[Extracted entries — start]

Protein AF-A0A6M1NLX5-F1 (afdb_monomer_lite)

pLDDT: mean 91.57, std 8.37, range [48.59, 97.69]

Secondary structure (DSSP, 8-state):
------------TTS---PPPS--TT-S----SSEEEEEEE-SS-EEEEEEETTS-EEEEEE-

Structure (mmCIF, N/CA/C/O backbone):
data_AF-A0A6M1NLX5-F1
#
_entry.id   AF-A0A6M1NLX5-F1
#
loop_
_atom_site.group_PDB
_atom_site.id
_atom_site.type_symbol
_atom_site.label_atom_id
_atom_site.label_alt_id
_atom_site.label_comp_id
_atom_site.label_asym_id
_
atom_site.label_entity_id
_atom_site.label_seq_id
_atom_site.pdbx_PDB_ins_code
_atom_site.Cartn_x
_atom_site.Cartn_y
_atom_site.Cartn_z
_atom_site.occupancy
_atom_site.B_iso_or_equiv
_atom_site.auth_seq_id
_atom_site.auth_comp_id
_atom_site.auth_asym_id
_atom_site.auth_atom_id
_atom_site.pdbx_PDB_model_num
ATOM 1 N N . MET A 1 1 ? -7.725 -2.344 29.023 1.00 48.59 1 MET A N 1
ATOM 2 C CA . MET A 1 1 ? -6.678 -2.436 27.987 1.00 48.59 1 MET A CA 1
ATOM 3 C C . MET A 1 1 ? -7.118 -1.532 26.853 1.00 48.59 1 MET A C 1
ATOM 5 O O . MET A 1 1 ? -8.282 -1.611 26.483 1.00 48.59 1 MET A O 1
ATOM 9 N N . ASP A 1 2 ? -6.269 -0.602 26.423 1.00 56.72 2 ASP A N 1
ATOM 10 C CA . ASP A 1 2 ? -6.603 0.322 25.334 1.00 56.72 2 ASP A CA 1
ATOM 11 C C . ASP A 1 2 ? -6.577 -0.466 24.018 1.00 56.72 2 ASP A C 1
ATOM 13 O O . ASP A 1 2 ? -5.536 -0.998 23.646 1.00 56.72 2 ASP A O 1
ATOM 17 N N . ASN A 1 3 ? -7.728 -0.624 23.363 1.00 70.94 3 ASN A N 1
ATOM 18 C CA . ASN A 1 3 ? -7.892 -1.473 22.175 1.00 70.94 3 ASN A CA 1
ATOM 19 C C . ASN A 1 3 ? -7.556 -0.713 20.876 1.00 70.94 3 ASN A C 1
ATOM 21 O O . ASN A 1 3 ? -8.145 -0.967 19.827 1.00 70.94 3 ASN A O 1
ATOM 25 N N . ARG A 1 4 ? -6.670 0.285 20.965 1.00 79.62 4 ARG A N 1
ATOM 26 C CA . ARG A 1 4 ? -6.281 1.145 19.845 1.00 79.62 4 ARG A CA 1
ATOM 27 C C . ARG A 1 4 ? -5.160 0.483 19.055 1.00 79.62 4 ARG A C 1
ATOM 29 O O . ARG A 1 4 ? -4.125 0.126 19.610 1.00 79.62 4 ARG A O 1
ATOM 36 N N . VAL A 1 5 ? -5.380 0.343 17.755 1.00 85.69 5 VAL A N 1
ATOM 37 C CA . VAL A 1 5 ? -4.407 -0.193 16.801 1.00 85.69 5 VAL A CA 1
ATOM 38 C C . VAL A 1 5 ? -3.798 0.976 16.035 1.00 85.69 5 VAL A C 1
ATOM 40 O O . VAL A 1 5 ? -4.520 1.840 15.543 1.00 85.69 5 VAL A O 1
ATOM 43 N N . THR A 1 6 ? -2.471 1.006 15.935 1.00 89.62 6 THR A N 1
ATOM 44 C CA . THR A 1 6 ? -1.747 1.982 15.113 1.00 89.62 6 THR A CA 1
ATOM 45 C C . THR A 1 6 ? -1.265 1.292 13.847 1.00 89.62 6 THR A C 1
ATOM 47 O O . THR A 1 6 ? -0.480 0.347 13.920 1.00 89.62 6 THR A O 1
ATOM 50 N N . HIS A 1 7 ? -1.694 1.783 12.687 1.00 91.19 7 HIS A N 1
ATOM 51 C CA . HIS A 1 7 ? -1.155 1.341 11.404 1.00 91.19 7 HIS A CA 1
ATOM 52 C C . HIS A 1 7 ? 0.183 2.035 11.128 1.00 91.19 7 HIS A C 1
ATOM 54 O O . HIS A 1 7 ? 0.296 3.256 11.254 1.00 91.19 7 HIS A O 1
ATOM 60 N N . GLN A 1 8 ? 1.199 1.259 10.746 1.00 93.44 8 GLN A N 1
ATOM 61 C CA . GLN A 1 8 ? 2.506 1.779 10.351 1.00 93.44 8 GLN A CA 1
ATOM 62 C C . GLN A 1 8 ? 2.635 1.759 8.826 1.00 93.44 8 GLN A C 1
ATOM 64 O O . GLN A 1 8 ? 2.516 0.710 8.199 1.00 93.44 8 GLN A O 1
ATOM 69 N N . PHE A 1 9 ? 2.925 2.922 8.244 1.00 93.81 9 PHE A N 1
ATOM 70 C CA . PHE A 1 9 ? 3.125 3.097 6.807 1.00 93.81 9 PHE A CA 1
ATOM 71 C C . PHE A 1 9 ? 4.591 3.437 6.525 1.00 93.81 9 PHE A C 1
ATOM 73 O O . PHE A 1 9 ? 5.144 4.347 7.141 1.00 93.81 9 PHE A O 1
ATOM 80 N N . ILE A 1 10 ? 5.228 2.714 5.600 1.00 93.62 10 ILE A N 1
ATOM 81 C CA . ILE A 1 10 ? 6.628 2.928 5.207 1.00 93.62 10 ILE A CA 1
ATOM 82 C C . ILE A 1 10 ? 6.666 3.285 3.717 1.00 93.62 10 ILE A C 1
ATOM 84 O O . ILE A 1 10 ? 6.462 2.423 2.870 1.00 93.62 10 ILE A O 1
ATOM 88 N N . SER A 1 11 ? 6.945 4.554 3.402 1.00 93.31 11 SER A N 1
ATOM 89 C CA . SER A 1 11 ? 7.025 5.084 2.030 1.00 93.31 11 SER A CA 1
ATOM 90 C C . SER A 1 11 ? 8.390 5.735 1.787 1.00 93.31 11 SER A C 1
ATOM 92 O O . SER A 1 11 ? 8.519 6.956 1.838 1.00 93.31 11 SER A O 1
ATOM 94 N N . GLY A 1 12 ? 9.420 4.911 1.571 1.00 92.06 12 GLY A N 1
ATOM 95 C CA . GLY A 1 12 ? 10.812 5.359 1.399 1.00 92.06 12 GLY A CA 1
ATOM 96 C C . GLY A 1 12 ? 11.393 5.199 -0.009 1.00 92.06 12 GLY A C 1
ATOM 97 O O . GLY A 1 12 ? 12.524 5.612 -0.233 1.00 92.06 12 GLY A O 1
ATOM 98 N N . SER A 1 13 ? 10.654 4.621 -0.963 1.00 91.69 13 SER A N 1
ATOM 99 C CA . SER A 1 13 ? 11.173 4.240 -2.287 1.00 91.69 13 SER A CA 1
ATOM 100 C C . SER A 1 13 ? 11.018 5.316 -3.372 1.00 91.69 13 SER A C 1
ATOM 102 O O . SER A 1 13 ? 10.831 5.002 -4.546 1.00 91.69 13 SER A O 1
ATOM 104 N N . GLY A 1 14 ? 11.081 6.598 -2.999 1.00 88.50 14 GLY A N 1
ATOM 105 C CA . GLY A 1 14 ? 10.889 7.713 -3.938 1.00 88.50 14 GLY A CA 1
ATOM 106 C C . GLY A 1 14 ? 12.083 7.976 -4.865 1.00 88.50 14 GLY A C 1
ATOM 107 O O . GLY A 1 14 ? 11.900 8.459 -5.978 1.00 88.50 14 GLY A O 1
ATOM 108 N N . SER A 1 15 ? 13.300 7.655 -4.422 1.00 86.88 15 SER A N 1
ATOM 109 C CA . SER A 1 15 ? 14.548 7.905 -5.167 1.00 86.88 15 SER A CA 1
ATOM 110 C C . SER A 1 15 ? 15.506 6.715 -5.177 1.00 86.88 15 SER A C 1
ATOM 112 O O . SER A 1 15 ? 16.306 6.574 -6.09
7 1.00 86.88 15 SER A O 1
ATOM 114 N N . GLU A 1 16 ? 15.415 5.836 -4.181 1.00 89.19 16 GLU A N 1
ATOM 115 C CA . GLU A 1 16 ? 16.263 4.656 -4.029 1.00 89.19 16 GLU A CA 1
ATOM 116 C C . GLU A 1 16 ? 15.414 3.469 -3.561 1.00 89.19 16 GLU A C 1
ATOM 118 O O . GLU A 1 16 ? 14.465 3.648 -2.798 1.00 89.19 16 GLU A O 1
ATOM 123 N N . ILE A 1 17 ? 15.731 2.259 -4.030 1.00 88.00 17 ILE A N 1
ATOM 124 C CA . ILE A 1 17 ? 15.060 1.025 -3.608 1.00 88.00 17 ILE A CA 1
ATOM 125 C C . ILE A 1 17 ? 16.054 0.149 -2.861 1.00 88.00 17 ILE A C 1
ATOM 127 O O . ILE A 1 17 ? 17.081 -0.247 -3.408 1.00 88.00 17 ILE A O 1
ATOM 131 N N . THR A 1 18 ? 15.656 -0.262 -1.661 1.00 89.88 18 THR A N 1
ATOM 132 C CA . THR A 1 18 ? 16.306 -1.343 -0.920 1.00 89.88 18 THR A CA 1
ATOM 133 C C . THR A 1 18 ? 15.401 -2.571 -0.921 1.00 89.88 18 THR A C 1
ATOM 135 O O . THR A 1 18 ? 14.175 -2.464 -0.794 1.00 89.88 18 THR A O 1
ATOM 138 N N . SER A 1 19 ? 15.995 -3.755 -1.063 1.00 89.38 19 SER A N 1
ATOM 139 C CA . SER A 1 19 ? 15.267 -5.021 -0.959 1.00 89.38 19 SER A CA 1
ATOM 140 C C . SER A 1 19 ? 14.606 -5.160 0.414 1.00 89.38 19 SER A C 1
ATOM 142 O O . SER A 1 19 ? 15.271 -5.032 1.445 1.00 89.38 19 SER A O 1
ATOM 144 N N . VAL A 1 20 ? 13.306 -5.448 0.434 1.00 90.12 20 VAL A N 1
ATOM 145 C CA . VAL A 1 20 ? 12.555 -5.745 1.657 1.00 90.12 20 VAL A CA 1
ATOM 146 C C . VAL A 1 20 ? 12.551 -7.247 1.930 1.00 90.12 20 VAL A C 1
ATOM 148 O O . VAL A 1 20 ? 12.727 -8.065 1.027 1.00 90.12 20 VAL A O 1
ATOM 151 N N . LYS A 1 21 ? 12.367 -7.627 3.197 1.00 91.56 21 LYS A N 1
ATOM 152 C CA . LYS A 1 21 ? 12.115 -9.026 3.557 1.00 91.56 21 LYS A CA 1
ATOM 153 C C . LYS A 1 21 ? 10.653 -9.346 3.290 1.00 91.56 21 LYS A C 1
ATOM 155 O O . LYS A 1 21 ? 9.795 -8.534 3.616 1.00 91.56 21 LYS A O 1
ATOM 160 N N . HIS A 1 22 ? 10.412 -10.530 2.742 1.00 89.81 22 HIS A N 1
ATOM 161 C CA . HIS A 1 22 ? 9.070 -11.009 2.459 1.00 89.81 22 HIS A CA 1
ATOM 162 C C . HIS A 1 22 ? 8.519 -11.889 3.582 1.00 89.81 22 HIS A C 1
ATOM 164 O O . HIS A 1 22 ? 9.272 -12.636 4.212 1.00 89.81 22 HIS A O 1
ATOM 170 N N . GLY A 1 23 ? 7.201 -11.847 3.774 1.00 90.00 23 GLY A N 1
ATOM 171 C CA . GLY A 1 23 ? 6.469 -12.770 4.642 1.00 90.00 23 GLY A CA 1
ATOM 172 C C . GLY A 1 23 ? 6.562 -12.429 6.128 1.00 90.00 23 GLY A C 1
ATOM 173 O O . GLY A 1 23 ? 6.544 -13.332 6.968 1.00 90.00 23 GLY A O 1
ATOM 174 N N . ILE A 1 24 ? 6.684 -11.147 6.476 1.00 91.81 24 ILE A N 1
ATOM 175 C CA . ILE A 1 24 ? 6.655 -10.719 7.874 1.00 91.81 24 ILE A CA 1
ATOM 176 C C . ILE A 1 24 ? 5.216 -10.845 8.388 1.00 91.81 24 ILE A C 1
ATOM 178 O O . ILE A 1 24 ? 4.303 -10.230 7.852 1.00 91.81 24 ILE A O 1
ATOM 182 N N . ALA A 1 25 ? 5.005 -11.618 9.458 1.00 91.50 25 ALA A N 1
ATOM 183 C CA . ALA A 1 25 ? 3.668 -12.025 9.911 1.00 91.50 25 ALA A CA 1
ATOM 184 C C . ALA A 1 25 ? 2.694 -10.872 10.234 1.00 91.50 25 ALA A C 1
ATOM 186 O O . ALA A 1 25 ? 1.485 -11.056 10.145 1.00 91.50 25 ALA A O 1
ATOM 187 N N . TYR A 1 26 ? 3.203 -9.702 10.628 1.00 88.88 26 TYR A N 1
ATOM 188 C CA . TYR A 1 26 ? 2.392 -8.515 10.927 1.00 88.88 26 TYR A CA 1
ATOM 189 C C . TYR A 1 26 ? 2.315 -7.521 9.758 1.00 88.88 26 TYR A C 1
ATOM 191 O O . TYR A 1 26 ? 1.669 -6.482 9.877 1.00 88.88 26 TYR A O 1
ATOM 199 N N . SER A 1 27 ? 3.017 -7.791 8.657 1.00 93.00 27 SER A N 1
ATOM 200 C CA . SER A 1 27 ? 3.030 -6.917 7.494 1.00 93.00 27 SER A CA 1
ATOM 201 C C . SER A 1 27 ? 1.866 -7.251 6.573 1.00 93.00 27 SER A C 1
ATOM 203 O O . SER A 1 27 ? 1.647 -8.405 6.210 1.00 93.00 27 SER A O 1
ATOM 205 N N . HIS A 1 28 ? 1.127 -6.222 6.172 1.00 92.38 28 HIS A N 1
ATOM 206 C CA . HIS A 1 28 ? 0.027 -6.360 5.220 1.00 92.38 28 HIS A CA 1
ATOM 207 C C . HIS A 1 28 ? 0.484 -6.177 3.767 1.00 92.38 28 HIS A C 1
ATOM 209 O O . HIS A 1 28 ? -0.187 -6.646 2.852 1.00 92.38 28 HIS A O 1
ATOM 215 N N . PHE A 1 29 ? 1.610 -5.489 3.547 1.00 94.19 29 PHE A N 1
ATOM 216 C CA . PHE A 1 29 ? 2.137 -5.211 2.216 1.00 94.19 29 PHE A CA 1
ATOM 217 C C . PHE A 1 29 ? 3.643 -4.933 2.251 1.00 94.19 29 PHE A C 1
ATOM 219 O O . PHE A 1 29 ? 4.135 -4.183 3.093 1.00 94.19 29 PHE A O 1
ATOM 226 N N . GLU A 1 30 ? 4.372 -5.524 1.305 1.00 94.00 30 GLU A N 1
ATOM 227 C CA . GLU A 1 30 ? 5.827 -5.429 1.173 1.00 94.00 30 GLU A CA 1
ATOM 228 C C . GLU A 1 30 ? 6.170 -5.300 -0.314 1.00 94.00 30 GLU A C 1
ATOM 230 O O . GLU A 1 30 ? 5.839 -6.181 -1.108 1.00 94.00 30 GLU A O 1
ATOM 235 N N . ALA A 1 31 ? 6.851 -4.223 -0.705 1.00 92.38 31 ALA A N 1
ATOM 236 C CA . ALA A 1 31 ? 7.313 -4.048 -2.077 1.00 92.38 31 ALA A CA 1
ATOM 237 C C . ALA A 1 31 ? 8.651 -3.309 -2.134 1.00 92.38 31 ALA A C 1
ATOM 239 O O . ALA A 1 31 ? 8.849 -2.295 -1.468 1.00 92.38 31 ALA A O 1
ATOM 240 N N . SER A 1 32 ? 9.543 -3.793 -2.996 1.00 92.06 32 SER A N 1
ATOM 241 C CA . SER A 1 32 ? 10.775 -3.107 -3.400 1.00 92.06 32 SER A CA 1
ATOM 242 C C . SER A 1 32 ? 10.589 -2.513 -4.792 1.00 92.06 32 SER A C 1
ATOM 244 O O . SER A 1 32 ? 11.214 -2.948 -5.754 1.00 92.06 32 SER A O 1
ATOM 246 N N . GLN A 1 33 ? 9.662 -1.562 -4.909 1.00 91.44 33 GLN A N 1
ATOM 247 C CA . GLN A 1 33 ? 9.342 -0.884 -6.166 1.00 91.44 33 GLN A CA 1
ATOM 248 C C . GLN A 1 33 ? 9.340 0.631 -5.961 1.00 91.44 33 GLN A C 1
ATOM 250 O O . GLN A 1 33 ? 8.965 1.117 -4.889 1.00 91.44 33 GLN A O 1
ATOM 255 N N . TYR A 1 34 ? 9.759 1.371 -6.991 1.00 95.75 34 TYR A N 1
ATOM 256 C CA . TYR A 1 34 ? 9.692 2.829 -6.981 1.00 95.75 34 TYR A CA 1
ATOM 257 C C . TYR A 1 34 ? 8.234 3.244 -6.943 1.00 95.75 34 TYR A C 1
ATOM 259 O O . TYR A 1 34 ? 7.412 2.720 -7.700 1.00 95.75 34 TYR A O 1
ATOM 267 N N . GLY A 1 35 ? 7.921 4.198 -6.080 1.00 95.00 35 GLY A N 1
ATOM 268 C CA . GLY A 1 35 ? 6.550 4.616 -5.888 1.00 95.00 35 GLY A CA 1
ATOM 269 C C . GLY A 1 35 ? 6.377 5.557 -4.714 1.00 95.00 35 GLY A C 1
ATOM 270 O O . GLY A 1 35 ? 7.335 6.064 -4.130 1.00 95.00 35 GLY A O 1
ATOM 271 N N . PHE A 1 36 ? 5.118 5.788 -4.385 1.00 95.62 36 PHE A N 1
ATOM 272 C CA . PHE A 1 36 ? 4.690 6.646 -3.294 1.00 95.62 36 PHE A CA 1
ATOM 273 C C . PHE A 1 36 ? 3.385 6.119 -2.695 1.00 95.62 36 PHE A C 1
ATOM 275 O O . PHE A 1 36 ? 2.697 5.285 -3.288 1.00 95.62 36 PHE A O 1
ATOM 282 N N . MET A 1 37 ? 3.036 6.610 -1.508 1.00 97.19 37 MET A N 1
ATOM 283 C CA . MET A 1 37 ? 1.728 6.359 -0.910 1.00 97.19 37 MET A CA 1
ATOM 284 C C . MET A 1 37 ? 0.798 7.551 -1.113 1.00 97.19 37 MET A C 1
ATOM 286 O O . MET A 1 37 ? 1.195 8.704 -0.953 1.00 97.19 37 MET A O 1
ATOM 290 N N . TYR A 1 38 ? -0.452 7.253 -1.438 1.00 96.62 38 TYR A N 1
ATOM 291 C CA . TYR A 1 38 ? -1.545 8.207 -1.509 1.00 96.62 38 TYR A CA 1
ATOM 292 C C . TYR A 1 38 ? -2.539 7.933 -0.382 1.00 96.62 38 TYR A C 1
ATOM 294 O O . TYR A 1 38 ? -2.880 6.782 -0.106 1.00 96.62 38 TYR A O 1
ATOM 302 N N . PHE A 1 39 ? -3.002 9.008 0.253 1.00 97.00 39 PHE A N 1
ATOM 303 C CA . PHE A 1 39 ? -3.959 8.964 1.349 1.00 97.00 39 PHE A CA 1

[Extracted entries — finish]

What is needed =>
The output should be exactly the lines above from the line containing "ATOM 51 C CA" to the line containing "ATOM 109 C CA", inclusive, with no other lines.

Final answer =>
ATOM 51 C CA . HIS A 1 7 ? -1.155 1.341 11.404 1.00 91.19 7 HIS A CA 1
ATOM 52 C C . HIS A 1 7 ? 0.183 2.035 11.128 1.00 91.19 7 HIS A C 1
ATOM 54 O O . HIS A 1 7 ? 0.296 3.256 11.254 1.00 91.19 7 HIS A O 1
ATOM 60 N N . GLN A 1 8 ? 1.199 1.259 10.746 1.00 93.44 8 GLN A N 1
ATOM 61 C CA . GLN A 1 8 ? 2.506 1.779 10.351 1.00 93.44 8 GLN A CA 1
ATOM 62 C C . GLN A 1 8 ? 2.635 1.759 8.826 1.00 93.44 8 GLN A C 1
ATOM 64 O O . GLN A 1 8 ? 2.516 0.710 8.199 1.00 93.44 8 GLN A O 1
ATOM 69 N N . PHE A 1 9 ? 2.925 2.922 8.244 1.00 93.81 9 PHE A N 1
ATOM 70 C CA . PHE A 1 9 ? 3.125 3.097 6.807 1.00 93.81 9 PHE A CA 1
ATOM 71 C C . PHE A 1 9 ? 4.591 3.437 6.525 1.00 93.81 9 PHE A C 1
ATOM 73 O O . PHE A 1 9 ? 5.144 4.347 7.141 1.00 93.81 9 PHE A O 1
ATOM 80 N N . ILE A 1 10 ? 5.228 2.714 5.600 1.00 93.62 10 ILE A N 1
ATOM 81 C CA . ILE A 1 10 ? 6.628 2.928 5.207 1.00 93.62 10 ILE A CA 1
ATOM 82 C C . ILE A 1 10 ? 6.666 3.285 3.717 1.00 93.62 10 ILE A C 1
ATOM 84 O O . ILE A 1 10 ? 6.462 2.423 2.870 1.00 93.62 10 ILE A O 1
ATOM 88 N N . SER A 1 11 ? 6.945 4.554 3.402 1.00 93.31 11 SER A N 1
ATOM 89 C CA . SER A 1 11 ? 7.025 5.084 2.030 1.00 93.31 11 SER A CA 1
ATOM 90 C C . SER A 1 11 ? 8.390 5.735 1.787 1.00 93.31 11 SER A C 1
ATOM 92 O O . SER A 1 11 ? 8.519 6.956 1.838 1.00 93.31 11 SER A O 1
ATOM 94 N N . GLY A 1 12 ? 9.420 4.911 1.571 1.00 92.06 12 GLY A N 1
ATOM 95 C CA . GLY A 1 12 ? 10.812 5.359 1.399 1.00 92.06 12 GLY A CA 1
ATOM 96 C C . GLY A 1 12 ? 11.393 5.199 -0.009 1.00 92.06 12 GLY A C 1
ATOM 97 O O . GLY A 1 12 ? 12.524 5.612 -0.233 1.00 92.06 12 GLY A O 1
ATOM 98 N N . SER A 1 13 ? 10.654 4.621 -0.963 1.00 91.69 13 SER A N 1
ATOM 99 C CA . SER A 1 13 ? 11.173 4.240 -2.287 1.00 91.69 13 SER A CA 1
ATOM 100 C C . SER A 1 13 ? 11.018 5.316 -3.372 1.00 91.69 13 SER A C 1
ATOM 102 O O . SER A 1 13 ? 10.831 5.002 -4.546 1.00 91.69 13 SER A O 1
ATOM 104 N N . GLY A 1 14 ? 11.081 6.598 -2.999 1.00 88.50 14 GLY A N 1
ATOM 105 C CA . GLY A 1 14 ? 10.889 7.713 -3.938 1.00 88.50 14 GLY A CA 1
ATOM 106 C C . GLY A 1 14 ? 12.083 7.976 -4.865 1.00 88.50 14 GLY A C 1
ATOM 107 O O . GLY A 1 14 ? 11.900 8.459 -5.978 1.00 88.50 14 GLY A O 1
ATOM 108 N N . SER A 1 15 ? 13.300 7.655 -4.422 1.00 86.88 15 SER A N 1
ATOM 109 C CA . SER A 1 15 ? 14.548 7.905 -5.167 1.00 86.88 15 SER A CA 1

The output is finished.